When the developer Vicarious Visions released its Game Boy Advance port of Tony Hawk's Pro Skater 2 in 2001, it ended up taking a lot of video game critics by surprise.
Utilizing an impressive isometric engine, with a real-time rendered 3D character, it far exceeded many people's expectations of what a Tony Hawk game could look like on a handheld device, and was later used as the basis for many of Vicarious Visions' internal Game Boy Advance projects, including everything Disney's Extreme Skate Adventure to Jet Set Radio, Crash Bandicoot: The Huge Adventure, and countless other titles.
Something you might know, though, is that these weren't the only games Vicarious Visions tried to get off the ground before the developer was acquired by Activision in 2005, with the company also having reportedly pitched versions of the GTA-inspired open-world game The Simpsons: Hit the Run and the Xbox exclusive Halo for the popular Nintendo handheld platform using the same engine as Tony Hawk.
This piece of information comes courtesy of the former Vicarious Visions' employee Robert Gallerani, who Time Extension recently interviewed for an upcoming feature on one of the studio's handheld projects, and as far as we're aware hasn't been talked about in any interviews before. So, inevitably, we couldn't help but press him for a little more information about the two games, hoping to find out more about these potential projects. Thankfully, he was more than willing to help out.
Elaborating on these two potential projects, he states that the main reason they never saw the light of day was down to a combination of the "business" factors, as well as the potential challenges of going from a single human skater in Tony Hawk to faster four-wheeled vehicles that would force the engineers to have to load the environments much more rapidly.
"With The Simpsons: Hit and Run, the pitch was just, 'Hey, here's a big franchise. We could make it mobile'," says Gallerani. "And that was the angle that the brothers [Vicarious Visions' co-founders Karthik and Guha Bala] would use a lot. Handheld was considered a different demographic at the time; it was a whole different audience. And this was before everyone had Steam Decks, PlayStation Portables, and smartphones.
"Karthik and Guha would always be pitching Vicarious Visions to everybody. And a lot of times it would be more than just a [pitch] deck, because a bunch of pretty pictures and nice words is helpful, but something you can play and show goes a lot, lot further. And I think it just really boiled down to like the right price and right time, and do we want to pay the licensing rights?"

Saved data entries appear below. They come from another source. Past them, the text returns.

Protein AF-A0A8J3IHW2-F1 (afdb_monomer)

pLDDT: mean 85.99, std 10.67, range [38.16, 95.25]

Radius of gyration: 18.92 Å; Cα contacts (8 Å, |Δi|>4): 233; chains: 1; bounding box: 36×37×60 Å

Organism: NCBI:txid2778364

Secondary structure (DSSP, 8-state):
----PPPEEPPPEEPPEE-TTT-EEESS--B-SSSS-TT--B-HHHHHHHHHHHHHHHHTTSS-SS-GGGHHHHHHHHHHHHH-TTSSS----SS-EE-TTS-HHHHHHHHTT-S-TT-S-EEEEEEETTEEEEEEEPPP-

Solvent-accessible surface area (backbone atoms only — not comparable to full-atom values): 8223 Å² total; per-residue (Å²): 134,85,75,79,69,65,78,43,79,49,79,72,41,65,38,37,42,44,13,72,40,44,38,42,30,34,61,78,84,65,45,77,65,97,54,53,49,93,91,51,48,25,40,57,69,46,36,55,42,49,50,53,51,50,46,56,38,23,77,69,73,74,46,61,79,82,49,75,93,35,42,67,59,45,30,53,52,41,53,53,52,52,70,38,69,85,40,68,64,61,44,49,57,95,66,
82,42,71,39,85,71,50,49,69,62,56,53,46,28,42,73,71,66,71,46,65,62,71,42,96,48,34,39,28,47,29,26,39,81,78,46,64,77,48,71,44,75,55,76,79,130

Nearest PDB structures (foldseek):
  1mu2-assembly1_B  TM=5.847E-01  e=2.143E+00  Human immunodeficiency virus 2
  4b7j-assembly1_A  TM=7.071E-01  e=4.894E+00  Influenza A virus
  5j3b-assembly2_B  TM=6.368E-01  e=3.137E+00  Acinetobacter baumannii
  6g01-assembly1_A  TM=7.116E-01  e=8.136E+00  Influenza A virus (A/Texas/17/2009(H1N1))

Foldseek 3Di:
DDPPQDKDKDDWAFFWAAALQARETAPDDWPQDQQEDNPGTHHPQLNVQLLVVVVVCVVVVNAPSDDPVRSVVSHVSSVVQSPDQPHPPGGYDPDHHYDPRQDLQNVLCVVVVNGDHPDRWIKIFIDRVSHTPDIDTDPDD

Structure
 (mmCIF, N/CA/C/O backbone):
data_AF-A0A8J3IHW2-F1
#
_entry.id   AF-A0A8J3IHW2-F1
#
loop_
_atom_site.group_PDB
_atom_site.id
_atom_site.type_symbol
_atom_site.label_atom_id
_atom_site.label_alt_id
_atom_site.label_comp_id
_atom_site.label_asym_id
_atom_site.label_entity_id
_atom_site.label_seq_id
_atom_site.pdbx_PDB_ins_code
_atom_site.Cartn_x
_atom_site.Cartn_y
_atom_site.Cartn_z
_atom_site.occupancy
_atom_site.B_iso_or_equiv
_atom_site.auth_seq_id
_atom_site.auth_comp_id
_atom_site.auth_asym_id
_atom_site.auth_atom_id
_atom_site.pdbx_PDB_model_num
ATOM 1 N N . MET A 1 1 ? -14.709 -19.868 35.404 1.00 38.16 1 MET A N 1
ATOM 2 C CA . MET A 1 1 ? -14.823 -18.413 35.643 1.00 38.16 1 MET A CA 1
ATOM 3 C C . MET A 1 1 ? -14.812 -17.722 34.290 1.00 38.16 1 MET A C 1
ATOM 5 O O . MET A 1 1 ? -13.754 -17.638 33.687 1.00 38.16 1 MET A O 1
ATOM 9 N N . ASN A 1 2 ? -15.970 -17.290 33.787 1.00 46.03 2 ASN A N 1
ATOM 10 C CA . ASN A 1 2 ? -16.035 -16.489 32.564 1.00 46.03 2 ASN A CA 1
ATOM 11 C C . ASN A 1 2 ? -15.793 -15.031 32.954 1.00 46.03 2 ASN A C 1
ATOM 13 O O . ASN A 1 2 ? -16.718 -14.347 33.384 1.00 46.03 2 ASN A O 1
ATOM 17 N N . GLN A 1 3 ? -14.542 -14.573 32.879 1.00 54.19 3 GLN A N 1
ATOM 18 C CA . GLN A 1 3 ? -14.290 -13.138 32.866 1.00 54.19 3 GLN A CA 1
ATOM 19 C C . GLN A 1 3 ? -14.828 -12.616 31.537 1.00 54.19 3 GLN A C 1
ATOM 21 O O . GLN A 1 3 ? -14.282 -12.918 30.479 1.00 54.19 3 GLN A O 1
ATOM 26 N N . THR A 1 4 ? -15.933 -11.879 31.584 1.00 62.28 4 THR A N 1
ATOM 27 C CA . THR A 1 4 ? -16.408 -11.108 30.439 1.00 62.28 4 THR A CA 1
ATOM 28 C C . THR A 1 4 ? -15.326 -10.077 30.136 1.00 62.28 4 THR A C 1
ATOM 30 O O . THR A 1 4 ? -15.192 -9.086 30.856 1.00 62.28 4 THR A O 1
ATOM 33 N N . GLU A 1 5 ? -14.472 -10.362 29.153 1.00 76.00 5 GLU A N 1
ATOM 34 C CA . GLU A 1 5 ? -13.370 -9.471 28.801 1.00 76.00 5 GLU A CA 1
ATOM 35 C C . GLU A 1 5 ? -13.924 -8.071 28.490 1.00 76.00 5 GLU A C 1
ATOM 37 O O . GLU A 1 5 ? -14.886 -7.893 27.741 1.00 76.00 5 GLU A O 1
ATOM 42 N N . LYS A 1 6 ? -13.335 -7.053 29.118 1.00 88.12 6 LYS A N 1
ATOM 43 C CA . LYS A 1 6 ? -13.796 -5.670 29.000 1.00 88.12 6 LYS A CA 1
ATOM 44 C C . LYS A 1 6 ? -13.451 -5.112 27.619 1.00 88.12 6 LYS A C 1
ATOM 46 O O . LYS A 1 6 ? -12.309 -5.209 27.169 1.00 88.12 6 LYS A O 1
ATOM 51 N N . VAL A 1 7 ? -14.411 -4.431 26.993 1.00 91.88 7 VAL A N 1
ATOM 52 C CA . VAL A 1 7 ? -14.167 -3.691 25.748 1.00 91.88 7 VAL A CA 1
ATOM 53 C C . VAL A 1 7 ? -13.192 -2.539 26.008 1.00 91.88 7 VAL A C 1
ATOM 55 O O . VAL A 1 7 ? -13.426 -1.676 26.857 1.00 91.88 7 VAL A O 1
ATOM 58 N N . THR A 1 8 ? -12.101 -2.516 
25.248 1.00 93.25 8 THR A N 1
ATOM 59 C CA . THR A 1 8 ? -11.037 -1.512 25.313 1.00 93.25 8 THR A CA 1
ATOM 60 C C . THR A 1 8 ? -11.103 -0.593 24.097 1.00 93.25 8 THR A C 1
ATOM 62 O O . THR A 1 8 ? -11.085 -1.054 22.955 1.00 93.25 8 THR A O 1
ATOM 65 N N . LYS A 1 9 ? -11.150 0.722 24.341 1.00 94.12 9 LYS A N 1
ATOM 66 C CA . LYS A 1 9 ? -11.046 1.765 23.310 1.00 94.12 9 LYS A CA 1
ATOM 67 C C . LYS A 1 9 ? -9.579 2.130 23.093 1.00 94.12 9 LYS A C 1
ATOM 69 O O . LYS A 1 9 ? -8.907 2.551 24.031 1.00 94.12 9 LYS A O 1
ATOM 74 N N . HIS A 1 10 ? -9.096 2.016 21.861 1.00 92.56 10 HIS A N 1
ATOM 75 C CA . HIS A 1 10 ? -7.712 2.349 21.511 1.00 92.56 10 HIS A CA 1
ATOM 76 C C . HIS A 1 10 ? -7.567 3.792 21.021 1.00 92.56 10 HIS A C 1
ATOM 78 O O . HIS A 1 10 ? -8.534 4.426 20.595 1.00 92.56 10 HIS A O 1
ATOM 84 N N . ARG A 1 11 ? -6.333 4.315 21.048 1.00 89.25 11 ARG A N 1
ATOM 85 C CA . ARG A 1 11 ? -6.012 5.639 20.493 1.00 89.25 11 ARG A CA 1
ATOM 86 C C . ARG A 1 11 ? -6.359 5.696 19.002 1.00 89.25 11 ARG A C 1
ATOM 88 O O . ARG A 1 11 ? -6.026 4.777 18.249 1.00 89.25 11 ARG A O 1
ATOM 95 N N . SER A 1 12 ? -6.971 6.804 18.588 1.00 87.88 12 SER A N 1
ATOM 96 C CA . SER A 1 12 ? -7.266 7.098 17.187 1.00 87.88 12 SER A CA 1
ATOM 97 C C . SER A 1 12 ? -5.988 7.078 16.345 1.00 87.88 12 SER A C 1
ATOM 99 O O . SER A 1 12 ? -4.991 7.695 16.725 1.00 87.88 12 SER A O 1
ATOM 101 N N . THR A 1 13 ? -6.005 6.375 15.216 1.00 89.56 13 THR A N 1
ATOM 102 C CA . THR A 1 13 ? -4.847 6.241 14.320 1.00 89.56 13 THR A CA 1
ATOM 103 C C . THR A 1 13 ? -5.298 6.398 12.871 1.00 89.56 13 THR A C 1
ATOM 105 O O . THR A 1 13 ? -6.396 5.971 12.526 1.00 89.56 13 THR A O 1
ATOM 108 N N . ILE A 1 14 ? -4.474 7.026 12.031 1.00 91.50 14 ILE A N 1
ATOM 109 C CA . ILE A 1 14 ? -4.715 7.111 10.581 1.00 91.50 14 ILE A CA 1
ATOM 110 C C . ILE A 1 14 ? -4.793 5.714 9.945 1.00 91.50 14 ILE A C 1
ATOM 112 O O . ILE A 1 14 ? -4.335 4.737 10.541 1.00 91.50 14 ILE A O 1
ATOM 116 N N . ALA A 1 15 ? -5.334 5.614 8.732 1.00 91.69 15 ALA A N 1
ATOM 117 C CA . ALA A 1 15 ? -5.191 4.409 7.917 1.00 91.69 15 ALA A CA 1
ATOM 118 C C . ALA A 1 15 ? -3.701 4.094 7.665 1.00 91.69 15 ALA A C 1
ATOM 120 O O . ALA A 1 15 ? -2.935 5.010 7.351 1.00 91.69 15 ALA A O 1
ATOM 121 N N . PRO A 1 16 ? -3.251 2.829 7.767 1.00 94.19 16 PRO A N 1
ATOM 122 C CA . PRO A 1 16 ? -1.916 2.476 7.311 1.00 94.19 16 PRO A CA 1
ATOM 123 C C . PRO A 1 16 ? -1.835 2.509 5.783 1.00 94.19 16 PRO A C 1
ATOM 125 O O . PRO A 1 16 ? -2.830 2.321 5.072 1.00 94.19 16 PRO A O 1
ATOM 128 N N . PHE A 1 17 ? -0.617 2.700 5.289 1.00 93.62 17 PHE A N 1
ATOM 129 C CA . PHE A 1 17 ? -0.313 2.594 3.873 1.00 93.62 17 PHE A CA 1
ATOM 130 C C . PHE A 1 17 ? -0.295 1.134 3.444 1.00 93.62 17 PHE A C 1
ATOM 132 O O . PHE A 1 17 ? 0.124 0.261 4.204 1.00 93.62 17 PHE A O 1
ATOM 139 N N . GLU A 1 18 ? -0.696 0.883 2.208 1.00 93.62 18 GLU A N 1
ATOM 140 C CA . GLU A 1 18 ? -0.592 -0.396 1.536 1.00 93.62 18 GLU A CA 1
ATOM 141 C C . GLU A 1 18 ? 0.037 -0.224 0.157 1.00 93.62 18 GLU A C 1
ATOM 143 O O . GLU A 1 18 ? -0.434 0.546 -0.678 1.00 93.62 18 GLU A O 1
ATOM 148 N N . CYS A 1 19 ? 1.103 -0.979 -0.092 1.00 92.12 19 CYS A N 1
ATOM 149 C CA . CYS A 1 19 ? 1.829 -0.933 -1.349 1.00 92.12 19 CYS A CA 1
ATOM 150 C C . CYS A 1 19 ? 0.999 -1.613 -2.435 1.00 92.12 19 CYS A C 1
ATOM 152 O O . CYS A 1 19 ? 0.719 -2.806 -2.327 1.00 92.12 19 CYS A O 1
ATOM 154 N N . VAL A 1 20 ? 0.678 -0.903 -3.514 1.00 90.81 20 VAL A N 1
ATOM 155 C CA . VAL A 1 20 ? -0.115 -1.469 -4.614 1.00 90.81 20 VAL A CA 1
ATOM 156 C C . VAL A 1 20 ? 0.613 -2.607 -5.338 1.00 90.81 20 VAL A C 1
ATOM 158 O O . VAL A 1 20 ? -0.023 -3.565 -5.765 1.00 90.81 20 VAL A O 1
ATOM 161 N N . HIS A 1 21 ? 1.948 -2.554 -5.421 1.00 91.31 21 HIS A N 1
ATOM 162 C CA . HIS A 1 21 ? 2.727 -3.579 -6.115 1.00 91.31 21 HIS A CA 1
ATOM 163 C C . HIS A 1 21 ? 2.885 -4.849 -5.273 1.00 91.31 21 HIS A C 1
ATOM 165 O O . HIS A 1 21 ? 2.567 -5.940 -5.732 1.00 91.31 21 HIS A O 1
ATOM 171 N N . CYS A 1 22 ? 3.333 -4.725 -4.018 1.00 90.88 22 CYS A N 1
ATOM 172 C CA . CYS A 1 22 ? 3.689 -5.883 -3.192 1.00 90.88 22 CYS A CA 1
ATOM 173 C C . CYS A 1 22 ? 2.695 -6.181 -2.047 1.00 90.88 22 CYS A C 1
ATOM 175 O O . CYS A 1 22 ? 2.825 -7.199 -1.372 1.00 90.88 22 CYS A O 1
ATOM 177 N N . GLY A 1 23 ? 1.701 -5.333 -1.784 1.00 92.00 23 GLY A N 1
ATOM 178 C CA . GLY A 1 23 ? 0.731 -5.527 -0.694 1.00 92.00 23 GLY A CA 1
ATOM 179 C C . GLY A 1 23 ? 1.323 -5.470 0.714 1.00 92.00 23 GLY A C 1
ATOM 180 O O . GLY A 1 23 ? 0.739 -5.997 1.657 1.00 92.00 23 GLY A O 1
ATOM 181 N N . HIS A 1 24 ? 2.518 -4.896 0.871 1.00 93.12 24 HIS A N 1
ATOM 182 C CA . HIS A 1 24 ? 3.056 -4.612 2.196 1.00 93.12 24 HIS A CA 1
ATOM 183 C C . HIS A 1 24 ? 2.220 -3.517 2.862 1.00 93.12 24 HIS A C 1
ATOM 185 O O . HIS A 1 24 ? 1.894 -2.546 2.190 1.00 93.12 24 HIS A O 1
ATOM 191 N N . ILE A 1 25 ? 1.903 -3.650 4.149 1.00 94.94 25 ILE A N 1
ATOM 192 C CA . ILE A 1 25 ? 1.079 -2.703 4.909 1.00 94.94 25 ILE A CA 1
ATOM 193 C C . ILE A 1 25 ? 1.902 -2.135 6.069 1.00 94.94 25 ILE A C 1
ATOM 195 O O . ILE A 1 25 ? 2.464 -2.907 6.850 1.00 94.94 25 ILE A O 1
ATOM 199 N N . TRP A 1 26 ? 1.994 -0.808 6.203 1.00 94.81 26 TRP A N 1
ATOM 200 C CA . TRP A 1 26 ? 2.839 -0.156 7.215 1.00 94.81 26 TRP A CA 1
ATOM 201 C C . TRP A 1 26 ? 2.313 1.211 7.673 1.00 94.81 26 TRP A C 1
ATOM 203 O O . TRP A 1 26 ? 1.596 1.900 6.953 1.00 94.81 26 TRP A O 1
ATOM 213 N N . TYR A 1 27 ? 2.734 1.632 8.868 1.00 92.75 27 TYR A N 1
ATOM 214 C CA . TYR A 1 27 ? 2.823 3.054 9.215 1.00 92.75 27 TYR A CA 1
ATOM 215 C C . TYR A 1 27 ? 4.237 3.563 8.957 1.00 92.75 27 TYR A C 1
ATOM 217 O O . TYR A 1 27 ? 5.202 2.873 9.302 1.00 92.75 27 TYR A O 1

Speaking about The Simpsons: Hit and Run, in particular, Gallerani states that from his perspective there just proved too much "weird stuff" happening around the license at the time Vicarious Visions was trying to pitch a handheld version of the game, with the designer stating that, as far as he's aware, the rights owners for The Simpsons license didn't expect the initial game to be so successful and subsequently ended up demanding too much money from anyone who wanted to work on a follow-up.
"They tried to release more The Simpsons: Hit and Runs as time goes on," Gallerani says, "But I think whoever owns the rights to The Simpsons just wanted too much money as it just became too much of a large franchise at that point. So a lot of it boiled down to the business side of things, not 'Is this a good idea or is this a bad idea?'"
As for Halo, on the other hand, Gallerani stated that the team did manage to put together "a super fun" tech demo for the project — one which apparently saw the players get behind the controls of the Warthog — but they ultimately anticipated encountering some problems with turning the game into a full-fledged title.
"We actually took a Warthog and we made the Warthog like a skater," Gallerani states. "And it was actually fun. We had the wheels as separate from the chassis so we could get the physics and the suspension and everything like that. But the problem with those types of games [like Hit & Run and Halo] is Tony can only go so fast.
"There's two really, really scary things that engineers don't like about including vehicles: one, you have to load things faster; and two, you have to show more on screen because if you don't zoom out when you go fast, the game becomes very hard to play. And so showing more and loading it faster are two things that can make it go bad. And so I think had we done games that actually had full vehicles in them, it would have been more of a challenge."